◆ **WHAT IS BEING ASKED**:
What is needed here is an exact repetition of the records below, beginning at the line that has "ATOM 297 O O" and stopping after the line that has "ATOM 325 C CA".

++++ DATA EXCERPTS

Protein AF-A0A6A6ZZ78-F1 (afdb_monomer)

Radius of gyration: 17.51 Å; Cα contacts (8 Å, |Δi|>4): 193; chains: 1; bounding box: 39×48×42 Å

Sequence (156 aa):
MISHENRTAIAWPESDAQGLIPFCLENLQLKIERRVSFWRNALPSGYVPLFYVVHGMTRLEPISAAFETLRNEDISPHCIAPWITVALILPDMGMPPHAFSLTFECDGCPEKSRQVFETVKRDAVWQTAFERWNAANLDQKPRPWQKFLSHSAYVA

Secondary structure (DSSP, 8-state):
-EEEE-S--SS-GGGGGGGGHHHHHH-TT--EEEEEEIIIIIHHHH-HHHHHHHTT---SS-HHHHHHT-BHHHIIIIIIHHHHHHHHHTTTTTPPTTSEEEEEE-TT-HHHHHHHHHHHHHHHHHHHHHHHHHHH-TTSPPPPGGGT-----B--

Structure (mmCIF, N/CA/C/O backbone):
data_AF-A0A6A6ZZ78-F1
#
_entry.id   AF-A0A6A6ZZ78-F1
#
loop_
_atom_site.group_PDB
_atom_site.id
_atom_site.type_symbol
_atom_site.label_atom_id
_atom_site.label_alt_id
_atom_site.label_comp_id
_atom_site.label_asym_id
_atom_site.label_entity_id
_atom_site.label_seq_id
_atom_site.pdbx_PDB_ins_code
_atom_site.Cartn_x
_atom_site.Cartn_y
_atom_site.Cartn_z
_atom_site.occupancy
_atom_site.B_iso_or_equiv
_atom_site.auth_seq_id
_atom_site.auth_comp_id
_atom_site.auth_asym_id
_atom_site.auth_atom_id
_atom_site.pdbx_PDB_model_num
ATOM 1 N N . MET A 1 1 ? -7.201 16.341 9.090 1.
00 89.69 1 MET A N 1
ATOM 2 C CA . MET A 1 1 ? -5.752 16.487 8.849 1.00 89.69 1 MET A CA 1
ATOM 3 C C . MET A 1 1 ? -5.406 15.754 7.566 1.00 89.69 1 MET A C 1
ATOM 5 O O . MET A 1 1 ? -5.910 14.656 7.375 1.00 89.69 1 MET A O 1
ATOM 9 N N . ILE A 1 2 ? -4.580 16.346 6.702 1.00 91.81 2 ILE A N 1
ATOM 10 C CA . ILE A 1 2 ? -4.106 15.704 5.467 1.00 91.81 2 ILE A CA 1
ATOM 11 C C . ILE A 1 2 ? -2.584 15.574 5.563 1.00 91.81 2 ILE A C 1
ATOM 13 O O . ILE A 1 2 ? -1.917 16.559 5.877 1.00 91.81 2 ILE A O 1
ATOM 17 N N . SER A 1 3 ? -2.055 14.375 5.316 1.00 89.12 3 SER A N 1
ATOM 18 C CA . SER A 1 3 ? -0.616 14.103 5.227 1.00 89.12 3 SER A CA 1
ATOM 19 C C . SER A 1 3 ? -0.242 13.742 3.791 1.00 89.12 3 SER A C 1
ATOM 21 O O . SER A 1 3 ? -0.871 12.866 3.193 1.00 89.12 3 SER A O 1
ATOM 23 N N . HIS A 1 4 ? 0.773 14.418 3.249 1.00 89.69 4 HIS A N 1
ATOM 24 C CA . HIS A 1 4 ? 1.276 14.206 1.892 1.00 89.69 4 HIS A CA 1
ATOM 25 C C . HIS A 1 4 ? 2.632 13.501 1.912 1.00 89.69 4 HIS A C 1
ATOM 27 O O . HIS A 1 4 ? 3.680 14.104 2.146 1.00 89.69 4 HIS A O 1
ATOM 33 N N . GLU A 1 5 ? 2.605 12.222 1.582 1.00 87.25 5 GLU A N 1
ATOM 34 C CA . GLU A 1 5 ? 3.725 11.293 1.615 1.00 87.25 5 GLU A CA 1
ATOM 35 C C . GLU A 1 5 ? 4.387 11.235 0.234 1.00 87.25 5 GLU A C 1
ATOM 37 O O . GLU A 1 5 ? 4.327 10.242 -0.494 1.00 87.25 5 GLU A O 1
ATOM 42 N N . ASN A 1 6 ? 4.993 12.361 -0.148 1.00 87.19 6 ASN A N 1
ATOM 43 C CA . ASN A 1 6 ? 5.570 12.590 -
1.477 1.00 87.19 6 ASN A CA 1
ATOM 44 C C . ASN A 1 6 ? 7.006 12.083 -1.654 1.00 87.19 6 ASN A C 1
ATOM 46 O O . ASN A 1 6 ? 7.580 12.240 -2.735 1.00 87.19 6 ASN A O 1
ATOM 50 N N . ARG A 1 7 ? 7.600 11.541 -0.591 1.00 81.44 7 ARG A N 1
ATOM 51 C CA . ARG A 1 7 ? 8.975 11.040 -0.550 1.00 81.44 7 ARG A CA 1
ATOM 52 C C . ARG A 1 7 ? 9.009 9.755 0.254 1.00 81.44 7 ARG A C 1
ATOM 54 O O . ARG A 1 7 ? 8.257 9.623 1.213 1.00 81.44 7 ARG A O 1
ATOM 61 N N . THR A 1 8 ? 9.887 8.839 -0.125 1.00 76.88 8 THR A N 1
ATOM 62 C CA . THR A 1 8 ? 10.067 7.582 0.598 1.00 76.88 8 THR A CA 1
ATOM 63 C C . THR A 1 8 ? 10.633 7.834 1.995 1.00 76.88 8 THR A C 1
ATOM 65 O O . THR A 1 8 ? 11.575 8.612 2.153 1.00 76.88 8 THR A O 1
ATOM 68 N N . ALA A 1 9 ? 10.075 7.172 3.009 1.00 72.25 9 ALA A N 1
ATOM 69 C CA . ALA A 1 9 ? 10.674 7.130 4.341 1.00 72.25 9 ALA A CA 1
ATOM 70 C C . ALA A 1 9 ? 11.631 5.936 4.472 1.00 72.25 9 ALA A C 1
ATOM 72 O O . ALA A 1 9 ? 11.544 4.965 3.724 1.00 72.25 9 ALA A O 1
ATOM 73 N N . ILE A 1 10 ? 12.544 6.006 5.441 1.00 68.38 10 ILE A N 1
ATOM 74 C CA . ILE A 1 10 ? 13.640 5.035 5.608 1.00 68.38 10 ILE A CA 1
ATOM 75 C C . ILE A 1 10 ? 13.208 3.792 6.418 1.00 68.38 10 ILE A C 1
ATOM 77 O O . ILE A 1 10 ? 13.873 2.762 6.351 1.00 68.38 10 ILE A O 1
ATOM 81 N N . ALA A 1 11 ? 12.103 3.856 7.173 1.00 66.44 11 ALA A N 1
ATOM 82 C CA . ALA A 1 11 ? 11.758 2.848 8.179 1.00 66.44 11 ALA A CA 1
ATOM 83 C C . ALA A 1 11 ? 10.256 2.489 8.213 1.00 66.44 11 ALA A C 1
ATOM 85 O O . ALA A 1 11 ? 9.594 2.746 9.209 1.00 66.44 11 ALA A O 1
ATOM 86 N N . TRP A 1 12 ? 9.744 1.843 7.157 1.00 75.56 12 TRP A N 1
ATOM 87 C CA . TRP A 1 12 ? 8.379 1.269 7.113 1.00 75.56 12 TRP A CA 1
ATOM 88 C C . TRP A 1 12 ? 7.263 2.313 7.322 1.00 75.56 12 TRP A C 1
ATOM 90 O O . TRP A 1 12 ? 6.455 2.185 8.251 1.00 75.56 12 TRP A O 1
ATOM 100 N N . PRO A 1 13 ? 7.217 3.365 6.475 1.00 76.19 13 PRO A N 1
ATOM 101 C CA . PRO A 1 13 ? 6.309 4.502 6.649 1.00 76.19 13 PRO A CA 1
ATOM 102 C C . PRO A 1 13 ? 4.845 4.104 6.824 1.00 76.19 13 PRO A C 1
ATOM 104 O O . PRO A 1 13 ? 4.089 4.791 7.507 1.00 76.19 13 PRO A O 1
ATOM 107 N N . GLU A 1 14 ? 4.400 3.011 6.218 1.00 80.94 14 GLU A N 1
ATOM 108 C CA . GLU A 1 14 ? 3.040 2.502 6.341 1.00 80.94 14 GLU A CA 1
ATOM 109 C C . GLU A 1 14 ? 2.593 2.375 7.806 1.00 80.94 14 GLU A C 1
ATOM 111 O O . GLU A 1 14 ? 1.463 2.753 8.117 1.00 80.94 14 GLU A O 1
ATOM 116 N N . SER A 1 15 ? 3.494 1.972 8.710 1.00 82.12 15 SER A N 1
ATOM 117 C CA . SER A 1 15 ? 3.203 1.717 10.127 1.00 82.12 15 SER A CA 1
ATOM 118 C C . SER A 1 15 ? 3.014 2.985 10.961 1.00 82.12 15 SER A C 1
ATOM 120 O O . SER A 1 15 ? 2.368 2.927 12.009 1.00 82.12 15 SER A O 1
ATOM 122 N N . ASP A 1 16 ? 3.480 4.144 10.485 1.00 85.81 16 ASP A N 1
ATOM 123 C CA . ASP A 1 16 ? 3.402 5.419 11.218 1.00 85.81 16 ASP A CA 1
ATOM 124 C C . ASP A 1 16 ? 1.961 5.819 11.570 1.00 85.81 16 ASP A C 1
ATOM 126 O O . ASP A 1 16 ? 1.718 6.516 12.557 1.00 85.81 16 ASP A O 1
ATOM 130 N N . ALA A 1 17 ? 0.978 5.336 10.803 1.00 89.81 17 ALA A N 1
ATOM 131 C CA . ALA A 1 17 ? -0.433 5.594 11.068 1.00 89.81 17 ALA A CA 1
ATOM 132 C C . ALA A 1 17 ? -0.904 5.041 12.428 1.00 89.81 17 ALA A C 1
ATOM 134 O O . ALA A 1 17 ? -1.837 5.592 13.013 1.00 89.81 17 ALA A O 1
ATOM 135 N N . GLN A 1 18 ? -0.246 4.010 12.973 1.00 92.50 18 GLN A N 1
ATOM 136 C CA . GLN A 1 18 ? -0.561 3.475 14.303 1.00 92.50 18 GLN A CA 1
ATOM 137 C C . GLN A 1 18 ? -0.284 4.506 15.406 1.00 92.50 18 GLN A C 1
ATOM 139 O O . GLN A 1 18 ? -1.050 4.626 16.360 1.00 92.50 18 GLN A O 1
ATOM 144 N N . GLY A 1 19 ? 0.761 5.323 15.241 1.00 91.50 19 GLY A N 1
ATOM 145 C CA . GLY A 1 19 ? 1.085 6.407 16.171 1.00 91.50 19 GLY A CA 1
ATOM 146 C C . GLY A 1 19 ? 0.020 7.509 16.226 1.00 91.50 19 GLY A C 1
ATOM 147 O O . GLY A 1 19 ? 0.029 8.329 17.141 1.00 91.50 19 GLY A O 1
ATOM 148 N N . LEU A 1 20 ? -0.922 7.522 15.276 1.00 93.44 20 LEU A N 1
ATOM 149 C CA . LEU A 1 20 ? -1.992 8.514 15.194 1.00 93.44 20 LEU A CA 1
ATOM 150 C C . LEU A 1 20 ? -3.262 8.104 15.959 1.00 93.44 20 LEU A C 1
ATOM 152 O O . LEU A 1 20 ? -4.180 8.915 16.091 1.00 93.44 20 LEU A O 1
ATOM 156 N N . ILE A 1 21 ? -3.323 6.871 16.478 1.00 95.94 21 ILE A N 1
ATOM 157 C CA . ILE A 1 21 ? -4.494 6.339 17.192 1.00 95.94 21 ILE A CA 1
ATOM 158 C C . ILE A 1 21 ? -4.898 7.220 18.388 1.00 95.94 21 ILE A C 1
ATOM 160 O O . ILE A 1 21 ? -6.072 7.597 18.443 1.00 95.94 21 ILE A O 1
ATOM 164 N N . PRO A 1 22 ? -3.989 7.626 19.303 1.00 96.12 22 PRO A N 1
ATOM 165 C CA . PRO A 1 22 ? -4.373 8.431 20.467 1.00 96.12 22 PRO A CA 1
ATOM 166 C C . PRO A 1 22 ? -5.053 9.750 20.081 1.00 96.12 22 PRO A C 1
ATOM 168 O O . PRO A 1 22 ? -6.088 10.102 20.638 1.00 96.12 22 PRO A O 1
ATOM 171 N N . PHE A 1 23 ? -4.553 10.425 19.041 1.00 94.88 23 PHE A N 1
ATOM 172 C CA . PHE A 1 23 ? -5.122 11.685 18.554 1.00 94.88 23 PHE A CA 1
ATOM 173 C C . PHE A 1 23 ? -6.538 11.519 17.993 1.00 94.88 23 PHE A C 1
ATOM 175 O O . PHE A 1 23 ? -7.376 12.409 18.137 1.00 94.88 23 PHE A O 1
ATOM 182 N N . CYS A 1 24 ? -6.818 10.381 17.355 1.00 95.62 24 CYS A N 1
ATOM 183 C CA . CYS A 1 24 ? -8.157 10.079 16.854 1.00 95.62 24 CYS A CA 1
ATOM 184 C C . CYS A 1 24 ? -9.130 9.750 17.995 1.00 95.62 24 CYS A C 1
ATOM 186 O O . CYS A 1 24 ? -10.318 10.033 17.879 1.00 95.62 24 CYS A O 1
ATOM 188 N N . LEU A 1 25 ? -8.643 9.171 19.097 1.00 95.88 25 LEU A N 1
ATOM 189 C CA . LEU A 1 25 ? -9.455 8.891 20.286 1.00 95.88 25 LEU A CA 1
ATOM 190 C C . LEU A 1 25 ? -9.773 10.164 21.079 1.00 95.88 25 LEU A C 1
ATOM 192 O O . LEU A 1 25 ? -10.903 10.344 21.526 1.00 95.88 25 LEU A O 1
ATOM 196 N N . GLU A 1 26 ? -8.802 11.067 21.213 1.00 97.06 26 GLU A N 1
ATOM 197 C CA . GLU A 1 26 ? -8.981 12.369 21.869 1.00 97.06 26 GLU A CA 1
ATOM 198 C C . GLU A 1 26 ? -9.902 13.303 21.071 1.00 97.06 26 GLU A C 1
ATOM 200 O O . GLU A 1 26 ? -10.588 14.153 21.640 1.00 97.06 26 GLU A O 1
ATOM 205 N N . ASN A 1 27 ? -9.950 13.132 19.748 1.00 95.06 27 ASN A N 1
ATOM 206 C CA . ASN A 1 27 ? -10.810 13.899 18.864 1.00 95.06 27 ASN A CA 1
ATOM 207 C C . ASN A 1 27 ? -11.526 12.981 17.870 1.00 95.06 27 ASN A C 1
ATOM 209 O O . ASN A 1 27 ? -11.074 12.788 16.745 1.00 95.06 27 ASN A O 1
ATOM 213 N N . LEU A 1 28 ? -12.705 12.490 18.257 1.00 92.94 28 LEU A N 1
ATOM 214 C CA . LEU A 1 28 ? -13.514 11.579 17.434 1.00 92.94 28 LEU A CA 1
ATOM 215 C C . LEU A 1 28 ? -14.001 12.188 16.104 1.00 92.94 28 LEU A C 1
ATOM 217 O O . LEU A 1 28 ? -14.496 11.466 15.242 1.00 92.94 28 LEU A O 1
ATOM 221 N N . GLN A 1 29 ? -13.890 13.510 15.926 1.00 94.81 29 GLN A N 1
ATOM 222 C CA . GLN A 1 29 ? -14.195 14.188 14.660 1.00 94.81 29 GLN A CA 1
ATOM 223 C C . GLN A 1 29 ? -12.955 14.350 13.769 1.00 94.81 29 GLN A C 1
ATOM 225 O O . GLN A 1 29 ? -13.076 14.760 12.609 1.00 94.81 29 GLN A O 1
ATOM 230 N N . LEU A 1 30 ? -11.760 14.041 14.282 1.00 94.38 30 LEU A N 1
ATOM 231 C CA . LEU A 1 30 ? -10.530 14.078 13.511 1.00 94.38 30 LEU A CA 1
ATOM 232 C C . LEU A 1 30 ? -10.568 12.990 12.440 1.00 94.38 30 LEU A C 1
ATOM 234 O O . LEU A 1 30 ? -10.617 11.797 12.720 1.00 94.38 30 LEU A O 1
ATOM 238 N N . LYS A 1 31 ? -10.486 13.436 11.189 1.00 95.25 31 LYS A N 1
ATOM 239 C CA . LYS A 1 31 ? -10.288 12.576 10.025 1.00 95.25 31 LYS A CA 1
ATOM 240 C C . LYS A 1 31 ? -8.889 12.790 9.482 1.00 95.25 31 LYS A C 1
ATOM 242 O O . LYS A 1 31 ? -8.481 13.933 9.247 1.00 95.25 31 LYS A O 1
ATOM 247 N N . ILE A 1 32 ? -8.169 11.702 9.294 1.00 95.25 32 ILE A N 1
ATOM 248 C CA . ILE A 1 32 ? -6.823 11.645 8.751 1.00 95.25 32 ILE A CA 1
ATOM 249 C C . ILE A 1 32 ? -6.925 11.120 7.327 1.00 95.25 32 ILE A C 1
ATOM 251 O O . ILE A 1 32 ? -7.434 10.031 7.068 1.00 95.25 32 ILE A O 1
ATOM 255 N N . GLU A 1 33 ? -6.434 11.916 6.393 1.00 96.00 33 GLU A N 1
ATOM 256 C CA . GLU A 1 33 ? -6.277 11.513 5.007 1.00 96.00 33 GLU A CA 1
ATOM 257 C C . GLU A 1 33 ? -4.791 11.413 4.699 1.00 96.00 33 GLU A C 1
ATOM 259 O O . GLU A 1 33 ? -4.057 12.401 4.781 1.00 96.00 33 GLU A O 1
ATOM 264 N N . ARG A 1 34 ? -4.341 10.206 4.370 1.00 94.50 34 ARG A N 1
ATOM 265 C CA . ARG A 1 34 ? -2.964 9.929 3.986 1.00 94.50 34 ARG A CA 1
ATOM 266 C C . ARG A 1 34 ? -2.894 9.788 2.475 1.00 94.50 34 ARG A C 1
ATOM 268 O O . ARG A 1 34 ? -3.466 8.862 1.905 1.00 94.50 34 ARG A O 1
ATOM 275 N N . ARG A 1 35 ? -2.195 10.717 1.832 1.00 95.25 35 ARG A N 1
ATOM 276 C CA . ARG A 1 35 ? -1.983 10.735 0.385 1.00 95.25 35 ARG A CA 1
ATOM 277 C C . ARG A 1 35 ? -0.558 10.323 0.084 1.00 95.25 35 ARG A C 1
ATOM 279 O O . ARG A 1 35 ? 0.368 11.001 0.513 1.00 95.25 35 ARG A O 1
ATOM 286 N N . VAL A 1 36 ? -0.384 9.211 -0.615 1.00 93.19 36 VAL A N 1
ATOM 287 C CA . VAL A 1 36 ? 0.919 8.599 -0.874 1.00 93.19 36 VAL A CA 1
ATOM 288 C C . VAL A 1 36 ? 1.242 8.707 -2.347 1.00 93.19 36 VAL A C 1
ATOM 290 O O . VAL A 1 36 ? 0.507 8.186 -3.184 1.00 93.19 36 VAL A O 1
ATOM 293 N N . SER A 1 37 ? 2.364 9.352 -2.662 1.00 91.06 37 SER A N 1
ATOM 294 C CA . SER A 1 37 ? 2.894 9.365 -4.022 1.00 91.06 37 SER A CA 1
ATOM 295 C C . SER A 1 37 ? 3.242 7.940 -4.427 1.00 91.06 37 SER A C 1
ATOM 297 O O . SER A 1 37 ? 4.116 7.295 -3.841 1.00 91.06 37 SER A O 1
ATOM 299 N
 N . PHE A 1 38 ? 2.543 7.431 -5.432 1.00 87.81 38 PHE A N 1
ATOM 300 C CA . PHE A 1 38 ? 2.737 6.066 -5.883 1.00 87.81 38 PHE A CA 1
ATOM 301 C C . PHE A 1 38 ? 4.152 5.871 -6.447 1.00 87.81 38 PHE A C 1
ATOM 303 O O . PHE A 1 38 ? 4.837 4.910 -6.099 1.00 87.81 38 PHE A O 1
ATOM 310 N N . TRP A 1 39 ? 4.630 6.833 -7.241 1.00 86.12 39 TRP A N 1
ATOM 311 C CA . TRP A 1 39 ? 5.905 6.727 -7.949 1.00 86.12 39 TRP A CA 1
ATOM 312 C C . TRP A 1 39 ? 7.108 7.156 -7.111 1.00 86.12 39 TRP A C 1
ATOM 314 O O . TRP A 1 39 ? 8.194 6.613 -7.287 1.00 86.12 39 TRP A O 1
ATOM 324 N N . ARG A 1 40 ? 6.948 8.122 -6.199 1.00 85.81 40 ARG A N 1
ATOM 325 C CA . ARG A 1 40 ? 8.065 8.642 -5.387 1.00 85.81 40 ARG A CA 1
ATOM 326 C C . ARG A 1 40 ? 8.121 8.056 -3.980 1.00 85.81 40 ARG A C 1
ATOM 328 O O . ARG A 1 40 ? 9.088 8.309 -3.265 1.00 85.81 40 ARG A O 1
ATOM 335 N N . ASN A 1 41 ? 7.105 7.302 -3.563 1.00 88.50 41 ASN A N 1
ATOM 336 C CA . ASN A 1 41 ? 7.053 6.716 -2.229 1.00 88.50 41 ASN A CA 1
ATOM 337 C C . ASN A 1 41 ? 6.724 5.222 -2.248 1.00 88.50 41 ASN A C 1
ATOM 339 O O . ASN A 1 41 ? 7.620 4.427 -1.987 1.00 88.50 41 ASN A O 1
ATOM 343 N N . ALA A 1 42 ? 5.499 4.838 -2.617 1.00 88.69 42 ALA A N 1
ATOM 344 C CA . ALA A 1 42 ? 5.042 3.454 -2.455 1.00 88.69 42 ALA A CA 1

++++++++

◆ **SOLUTION**:
ATOM 297 O O . SER A 1 37 ? 4.116 7.295 -3.841 1.00 91.06 37 SER A O 1
ATOM 299 N
 N . PHE A 1 38 ? 2.543 7.431 -5.432 1.00 87.81 38 PHE A N 1
ATOM 300 C CA . PHE A 1 38 ? 2.737 6.066 -5.883 1.00 87.81 38 PHE A CA 1
ATOM 301 C C . PHE A 1 38 ? 4.152 5.871 -6.447 1.00 87.81 38 PHE A C 1
ATOM 303 O O . PHE A 1 38 ? 4.837 4.910 -6.099 1.00 87.81 38 PHE A O 1
ATOM 310 N N . TRP A 1 39 ? 4.630 6.833 -7.241 1.00 86.12 39 TRP A N 1
ATOM 311 C CA . TRP A 1 39 ? 5.905 6.727 -7.949 1.00 86.12 39 TRP A CA 1
ATOM 312 C C . TRP A 1 39 ? 7.108 7.156 -7.111 1.00 86.12 39 TRP A C 1
ATOM 314 O O . TRP A 1 39 ? 8.194 6.613 -7.287 1.00 86.12 39 TRP A O 1
ATOM 324 N N . ARG A 1 40 ? 6.948 8.122 -6.199 1.00 85.81 40 ARG A N 1
ATOM 325 C CA . ARG A 1 40 ? 8.065 8.642 -5.387 1.00 85.81 40 ARG A CA 1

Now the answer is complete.